Below are entries. Reproduce exactly the lines between the line holding "ATOM 18 C C . ALA" and the line holding "ATOM 23 C C", inclusive, and only those.
======== Supplied data ========
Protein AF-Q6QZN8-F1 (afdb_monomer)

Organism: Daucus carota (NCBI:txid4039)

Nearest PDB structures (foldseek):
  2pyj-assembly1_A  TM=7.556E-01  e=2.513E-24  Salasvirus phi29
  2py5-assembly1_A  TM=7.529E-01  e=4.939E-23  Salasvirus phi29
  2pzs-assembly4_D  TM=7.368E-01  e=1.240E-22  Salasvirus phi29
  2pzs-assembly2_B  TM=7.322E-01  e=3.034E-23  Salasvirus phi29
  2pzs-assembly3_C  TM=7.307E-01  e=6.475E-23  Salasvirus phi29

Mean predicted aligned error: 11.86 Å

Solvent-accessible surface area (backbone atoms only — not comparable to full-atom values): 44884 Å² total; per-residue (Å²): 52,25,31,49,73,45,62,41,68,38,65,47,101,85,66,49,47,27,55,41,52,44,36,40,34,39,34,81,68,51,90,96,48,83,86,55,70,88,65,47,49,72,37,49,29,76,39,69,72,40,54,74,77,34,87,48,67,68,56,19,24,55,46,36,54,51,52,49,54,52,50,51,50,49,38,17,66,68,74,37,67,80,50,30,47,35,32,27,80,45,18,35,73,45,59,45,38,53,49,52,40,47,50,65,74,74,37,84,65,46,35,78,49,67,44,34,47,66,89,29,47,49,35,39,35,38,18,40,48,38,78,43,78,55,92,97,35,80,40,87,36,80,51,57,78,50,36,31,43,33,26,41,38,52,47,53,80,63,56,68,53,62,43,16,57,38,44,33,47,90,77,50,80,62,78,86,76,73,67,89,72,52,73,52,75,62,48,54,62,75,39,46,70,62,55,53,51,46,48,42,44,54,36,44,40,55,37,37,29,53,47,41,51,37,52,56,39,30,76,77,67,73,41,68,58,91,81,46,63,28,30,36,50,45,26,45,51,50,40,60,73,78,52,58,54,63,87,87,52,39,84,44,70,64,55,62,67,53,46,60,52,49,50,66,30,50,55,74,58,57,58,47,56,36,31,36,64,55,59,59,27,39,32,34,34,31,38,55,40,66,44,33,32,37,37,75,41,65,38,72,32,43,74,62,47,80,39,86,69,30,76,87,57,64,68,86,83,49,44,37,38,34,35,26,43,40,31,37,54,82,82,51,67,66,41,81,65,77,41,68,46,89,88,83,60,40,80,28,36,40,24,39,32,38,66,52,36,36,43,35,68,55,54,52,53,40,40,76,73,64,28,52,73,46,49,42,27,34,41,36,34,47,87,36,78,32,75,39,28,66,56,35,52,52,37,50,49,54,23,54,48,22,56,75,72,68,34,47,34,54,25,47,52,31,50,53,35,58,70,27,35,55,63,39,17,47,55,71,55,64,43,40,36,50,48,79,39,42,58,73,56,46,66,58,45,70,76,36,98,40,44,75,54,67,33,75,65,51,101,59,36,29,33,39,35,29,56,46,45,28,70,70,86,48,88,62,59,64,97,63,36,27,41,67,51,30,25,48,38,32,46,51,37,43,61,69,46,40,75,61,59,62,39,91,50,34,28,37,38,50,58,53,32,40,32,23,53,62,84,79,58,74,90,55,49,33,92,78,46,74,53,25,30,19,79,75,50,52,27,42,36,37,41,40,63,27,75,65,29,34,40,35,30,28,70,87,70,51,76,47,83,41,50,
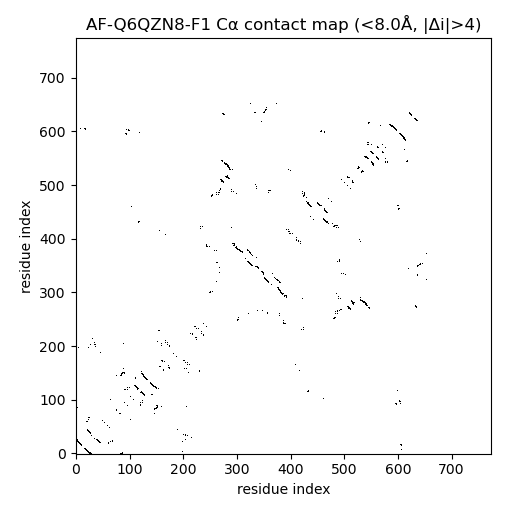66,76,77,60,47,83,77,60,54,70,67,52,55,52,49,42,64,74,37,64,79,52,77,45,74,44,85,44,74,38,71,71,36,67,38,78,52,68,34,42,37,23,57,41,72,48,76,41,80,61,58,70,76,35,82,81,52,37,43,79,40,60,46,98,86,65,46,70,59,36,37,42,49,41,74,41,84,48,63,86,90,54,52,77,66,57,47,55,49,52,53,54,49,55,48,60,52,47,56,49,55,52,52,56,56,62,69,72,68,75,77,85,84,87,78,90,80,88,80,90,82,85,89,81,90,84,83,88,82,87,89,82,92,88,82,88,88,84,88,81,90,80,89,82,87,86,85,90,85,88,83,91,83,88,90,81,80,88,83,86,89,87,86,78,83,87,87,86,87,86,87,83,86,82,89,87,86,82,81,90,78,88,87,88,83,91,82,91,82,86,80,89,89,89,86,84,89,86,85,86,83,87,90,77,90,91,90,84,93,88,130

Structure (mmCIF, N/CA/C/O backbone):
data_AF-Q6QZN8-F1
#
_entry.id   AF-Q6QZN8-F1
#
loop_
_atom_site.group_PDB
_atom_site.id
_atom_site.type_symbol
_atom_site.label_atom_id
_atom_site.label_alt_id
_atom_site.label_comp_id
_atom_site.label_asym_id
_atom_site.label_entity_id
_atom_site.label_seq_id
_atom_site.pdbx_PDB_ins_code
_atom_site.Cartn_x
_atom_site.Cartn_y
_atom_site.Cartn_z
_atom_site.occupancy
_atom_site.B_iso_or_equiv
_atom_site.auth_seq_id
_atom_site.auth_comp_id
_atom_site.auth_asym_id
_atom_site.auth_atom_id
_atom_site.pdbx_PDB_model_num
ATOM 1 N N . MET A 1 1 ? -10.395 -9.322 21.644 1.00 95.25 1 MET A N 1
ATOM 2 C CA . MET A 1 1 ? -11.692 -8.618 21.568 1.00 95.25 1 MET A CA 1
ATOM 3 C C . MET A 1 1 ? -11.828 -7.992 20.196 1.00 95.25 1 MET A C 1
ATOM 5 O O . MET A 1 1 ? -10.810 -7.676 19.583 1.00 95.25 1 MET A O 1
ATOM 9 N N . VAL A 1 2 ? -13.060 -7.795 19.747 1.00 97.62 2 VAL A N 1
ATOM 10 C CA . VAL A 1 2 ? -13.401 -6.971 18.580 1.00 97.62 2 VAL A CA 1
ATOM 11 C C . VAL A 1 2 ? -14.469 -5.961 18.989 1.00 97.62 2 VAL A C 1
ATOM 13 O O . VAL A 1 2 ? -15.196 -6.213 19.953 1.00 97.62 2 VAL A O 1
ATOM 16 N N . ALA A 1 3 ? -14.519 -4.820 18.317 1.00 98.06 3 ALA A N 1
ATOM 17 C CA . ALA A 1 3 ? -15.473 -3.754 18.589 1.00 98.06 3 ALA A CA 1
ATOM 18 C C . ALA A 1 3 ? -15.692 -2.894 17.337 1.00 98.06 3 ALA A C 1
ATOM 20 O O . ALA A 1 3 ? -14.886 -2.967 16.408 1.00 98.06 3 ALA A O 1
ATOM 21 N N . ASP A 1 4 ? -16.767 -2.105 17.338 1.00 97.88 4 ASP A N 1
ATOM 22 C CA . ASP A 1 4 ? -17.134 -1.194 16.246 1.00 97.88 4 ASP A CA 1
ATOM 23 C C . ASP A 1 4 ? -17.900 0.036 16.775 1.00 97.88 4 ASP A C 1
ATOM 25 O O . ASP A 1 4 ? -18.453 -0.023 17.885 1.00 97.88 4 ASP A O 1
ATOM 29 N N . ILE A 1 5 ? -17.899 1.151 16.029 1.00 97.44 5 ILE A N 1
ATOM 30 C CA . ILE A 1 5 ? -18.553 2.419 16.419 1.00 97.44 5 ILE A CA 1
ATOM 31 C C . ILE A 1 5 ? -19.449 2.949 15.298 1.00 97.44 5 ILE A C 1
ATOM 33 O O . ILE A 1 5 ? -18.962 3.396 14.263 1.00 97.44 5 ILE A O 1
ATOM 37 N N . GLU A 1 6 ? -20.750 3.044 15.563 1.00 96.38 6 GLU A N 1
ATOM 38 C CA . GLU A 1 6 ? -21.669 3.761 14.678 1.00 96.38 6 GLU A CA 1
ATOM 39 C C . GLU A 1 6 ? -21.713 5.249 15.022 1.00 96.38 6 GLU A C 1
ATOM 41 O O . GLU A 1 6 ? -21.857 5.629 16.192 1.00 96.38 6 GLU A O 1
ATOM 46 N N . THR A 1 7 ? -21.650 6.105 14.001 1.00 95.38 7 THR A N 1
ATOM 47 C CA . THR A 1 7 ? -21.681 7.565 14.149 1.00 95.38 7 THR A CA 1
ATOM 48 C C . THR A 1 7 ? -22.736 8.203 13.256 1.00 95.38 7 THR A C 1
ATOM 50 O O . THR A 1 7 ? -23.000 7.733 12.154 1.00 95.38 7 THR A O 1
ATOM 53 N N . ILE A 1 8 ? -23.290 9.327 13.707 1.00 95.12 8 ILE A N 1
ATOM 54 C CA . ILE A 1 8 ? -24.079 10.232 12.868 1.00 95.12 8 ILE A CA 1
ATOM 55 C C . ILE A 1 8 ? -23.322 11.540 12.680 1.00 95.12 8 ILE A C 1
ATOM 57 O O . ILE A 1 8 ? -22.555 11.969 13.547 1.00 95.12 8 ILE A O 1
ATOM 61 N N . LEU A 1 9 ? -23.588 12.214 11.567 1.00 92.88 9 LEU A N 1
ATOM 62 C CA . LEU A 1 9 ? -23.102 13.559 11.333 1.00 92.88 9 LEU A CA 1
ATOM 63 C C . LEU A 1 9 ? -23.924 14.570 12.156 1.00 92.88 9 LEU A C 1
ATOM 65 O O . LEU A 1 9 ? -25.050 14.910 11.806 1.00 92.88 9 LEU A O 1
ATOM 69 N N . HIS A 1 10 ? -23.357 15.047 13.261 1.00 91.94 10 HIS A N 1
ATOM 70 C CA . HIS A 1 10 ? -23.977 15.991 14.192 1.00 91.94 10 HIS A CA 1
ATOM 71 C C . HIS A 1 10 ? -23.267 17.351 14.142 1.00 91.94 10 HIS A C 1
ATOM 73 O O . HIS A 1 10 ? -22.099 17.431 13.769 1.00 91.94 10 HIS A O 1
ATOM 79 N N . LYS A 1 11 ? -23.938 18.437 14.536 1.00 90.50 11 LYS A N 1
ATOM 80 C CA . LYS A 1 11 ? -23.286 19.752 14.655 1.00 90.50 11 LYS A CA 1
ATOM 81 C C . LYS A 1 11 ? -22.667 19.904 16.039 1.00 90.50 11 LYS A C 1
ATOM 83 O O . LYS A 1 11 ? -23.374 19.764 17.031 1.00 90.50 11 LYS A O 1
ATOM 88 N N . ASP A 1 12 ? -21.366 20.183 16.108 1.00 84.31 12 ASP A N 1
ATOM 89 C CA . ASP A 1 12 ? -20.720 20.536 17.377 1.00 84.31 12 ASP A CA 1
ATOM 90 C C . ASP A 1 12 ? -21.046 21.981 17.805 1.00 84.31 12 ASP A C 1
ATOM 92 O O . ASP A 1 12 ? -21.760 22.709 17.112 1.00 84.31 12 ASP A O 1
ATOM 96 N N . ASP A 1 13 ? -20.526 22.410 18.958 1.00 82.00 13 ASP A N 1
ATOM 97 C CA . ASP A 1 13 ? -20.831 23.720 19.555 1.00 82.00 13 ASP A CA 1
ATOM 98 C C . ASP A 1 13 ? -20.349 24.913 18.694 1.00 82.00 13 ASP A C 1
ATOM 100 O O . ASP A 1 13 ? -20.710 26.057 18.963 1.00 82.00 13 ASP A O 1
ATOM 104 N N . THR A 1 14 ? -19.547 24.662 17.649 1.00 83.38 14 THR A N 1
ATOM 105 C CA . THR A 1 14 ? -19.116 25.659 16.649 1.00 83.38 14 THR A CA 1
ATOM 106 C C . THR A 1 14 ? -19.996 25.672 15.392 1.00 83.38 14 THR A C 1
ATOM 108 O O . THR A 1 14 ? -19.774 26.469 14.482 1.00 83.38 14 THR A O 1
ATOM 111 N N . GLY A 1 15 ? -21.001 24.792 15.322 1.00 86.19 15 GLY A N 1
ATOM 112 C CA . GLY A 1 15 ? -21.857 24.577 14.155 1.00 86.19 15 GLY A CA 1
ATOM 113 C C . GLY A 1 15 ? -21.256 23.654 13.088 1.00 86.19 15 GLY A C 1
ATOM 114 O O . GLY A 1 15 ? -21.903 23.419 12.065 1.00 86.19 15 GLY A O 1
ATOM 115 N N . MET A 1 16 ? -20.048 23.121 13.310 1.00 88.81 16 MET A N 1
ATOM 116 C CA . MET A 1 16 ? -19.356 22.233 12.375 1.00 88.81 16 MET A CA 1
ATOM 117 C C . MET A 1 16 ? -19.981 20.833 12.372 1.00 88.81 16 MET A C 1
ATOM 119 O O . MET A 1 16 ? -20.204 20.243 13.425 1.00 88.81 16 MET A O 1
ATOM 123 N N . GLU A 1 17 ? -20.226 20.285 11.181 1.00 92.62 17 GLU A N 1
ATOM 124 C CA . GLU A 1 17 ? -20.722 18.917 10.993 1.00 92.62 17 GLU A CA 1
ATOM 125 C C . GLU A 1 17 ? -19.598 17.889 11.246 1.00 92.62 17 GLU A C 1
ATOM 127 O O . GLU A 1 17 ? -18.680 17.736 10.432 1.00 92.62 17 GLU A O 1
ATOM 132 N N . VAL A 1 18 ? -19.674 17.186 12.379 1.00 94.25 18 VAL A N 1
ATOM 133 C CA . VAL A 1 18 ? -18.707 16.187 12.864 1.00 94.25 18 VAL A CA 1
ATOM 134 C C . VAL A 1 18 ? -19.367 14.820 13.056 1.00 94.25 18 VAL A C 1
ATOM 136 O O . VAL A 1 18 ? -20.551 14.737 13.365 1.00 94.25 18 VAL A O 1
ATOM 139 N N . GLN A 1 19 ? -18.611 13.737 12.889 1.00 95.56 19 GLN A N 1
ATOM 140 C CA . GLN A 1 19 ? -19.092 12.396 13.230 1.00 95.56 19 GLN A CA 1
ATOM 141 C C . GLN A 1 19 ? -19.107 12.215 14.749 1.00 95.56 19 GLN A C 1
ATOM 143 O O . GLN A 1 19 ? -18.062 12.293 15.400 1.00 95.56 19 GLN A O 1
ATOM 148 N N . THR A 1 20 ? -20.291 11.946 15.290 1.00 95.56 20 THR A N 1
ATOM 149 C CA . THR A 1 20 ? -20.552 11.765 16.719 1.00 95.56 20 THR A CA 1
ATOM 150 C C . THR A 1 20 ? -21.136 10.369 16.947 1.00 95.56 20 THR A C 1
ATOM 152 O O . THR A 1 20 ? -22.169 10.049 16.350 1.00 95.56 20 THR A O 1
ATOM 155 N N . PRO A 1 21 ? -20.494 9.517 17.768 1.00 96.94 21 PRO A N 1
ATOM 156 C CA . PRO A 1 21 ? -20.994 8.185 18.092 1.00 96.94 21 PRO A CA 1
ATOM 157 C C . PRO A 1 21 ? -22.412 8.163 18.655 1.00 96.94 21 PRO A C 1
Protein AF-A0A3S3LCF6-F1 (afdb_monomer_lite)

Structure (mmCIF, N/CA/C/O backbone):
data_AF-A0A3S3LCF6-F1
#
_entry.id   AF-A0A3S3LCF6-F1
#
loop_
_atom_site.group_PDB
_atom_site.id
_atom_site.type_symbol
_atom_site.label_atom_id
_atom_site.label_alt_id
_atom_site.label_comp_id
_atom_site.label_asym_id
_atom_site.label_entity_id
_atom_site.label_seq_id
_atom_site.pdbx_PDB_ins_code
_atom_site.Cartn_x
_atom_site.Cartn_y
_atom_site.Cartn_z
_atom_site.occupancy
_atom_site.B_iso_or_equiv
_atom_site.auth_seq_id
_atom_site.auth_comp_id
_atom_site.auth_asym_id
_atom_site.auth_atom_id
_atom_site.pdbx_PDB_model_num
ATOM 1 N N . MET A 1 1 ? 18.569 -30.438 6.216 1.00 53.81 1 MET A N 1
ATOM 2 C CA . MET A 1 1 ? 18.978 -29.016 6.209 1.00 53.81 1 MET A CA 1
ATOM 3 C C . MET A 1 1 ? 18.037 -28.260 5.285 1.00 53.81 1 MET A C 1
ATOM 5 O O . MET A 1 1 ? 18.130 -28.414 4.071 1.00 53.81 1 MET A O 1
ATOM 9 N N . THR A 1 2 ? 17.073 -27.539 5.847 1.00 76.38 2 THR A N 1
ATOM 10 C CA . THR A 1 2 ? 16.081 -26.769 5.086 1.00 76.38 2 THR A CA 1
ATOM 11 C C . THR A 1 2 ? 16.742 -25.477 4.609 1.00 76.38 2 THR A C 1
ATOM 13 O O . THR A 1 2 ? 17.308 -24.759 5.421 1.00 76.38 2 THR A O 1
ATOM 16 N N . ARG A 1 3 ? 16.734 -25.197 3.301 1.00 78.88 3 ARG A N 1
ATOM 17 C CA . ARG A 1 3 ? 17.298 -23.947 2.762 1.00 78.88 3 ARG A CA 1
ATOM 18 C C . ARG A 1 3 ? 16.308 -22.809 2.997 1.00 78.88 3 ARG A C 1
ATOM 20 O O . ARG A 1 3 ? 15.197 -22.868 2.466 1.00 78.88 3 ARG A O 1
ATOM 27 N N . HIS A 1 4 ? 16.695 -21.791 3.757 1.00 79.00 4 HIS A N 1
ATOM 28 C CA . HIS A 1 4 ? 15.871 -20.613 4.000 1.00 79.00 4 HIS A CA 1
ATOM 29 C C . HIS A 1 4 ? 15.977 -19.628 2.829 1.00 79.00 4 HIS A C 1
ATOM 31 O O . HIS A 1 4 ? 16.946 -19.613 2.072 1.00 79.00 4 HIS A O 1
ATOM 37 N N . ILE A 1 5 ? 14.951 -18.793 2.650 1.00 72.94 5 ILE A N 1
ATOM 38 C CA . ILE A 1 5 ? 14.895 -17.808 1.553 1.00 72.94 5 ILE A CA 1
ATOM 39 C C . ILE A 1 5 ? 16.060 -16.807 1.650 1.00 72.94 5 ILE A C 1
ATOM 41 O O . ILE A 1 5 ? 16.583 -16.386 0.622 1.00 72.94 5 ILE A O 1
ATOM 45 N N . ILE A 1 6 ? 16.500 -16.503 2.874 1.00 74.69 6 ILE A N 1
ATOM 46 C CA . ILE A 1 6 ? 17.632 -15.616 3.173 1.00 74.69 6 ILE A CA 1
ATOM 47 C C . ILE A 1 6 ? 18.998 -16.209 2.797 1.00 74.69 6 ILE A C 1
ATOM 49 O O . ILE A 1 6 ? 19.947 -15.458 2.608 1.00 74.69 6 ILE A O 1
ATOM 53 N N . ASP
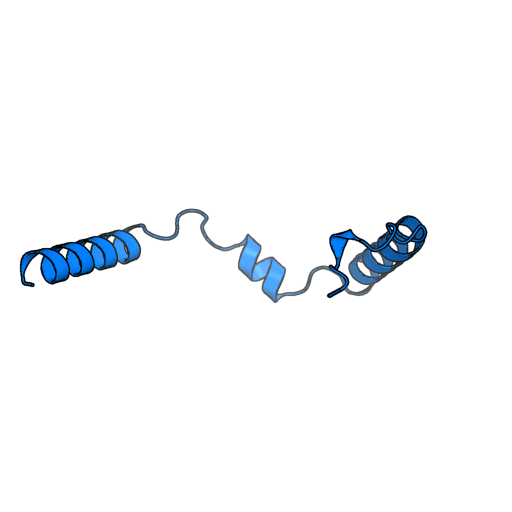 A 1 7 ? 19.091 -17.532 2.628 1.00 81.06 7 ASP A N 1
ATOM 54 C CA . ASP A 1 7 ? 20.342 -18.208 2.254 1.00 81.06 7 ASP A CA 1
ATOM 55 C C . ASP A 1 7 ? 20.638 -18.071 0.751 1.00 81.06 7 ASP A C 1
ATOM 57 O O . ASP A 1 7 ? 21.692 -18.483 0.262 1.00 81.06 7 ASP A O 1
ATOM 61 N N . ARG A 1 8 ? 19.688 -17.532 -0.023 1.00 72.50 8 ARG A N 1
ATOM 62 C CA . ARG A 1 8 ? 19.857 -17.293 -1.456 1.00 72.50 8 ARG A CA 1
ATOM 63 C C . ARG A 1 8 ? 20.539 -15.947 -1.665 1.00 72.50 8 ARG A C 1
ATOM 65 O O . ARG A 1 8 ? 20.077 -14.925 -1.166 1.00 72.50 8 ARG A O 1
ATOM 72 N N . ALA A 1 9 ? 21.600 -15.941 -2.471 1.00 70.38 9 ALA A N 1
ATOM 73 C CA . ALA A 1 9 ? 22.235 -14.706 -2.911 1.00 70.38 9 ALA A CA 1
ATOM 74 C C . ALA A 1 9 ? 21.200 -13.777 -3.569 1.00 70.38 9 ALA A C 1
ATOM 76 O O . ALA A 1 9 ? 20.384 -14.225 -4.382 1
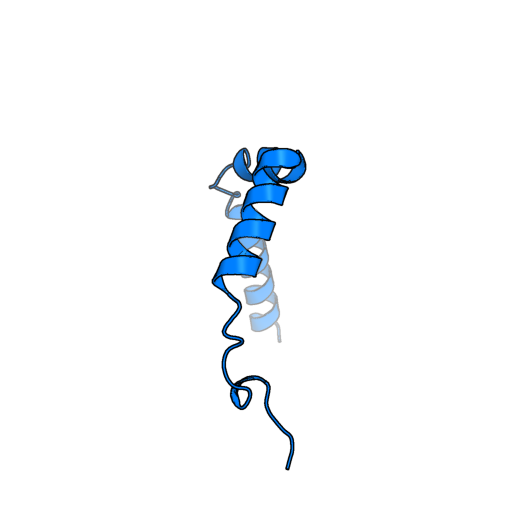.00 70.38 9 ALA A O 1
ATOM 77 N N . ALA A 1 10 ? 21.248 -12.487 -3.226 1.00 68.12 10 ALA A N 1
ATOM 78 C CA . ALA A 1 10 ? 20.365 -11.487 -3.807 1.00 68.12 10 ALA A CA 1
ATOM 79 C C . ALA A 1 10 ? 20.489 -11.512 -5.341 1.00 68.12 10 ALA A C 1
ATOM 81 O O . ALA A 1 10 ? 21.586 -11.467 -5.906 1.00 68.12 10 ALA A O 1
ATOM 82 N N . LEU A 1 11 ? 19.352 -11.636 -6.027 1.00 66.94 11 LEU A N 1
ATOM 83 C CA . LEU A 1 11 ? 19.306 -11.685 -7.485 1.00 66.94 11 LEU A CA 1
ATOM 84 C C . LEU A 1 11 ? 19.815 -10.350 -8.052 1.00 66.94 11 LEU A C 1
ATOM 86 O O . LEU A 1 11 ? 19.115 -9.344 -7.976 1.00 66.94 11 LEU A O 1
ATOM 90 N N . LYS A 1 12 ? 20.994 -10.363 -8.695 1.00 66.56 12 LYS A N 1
========
**Worked solution:**
ATOM 18 C C . ALA A 1 3 ? -15.692 -2.894 17.337 1.00 98.06 3 ALA A C 1
ATOM 20 O O . ALA A 1 3 ? -14.886 -2.967 16.408 1.00 98.06 3 ALA A O 1
ATOM 21 N N . ASP A 1 4 ? -16.767 -2.105 17.338 1.00 97.88 4 ASP A N 1
ATOM 22 C CA . ASP A 1 4 ? -17.134 -1.194 16.246 1.00 97.88 4 ASP A CA 1
ATOM 23 C C . ASP A 1 4 ? -17.900 0.036 16.775 1.00 97.88 4 ASP A C 1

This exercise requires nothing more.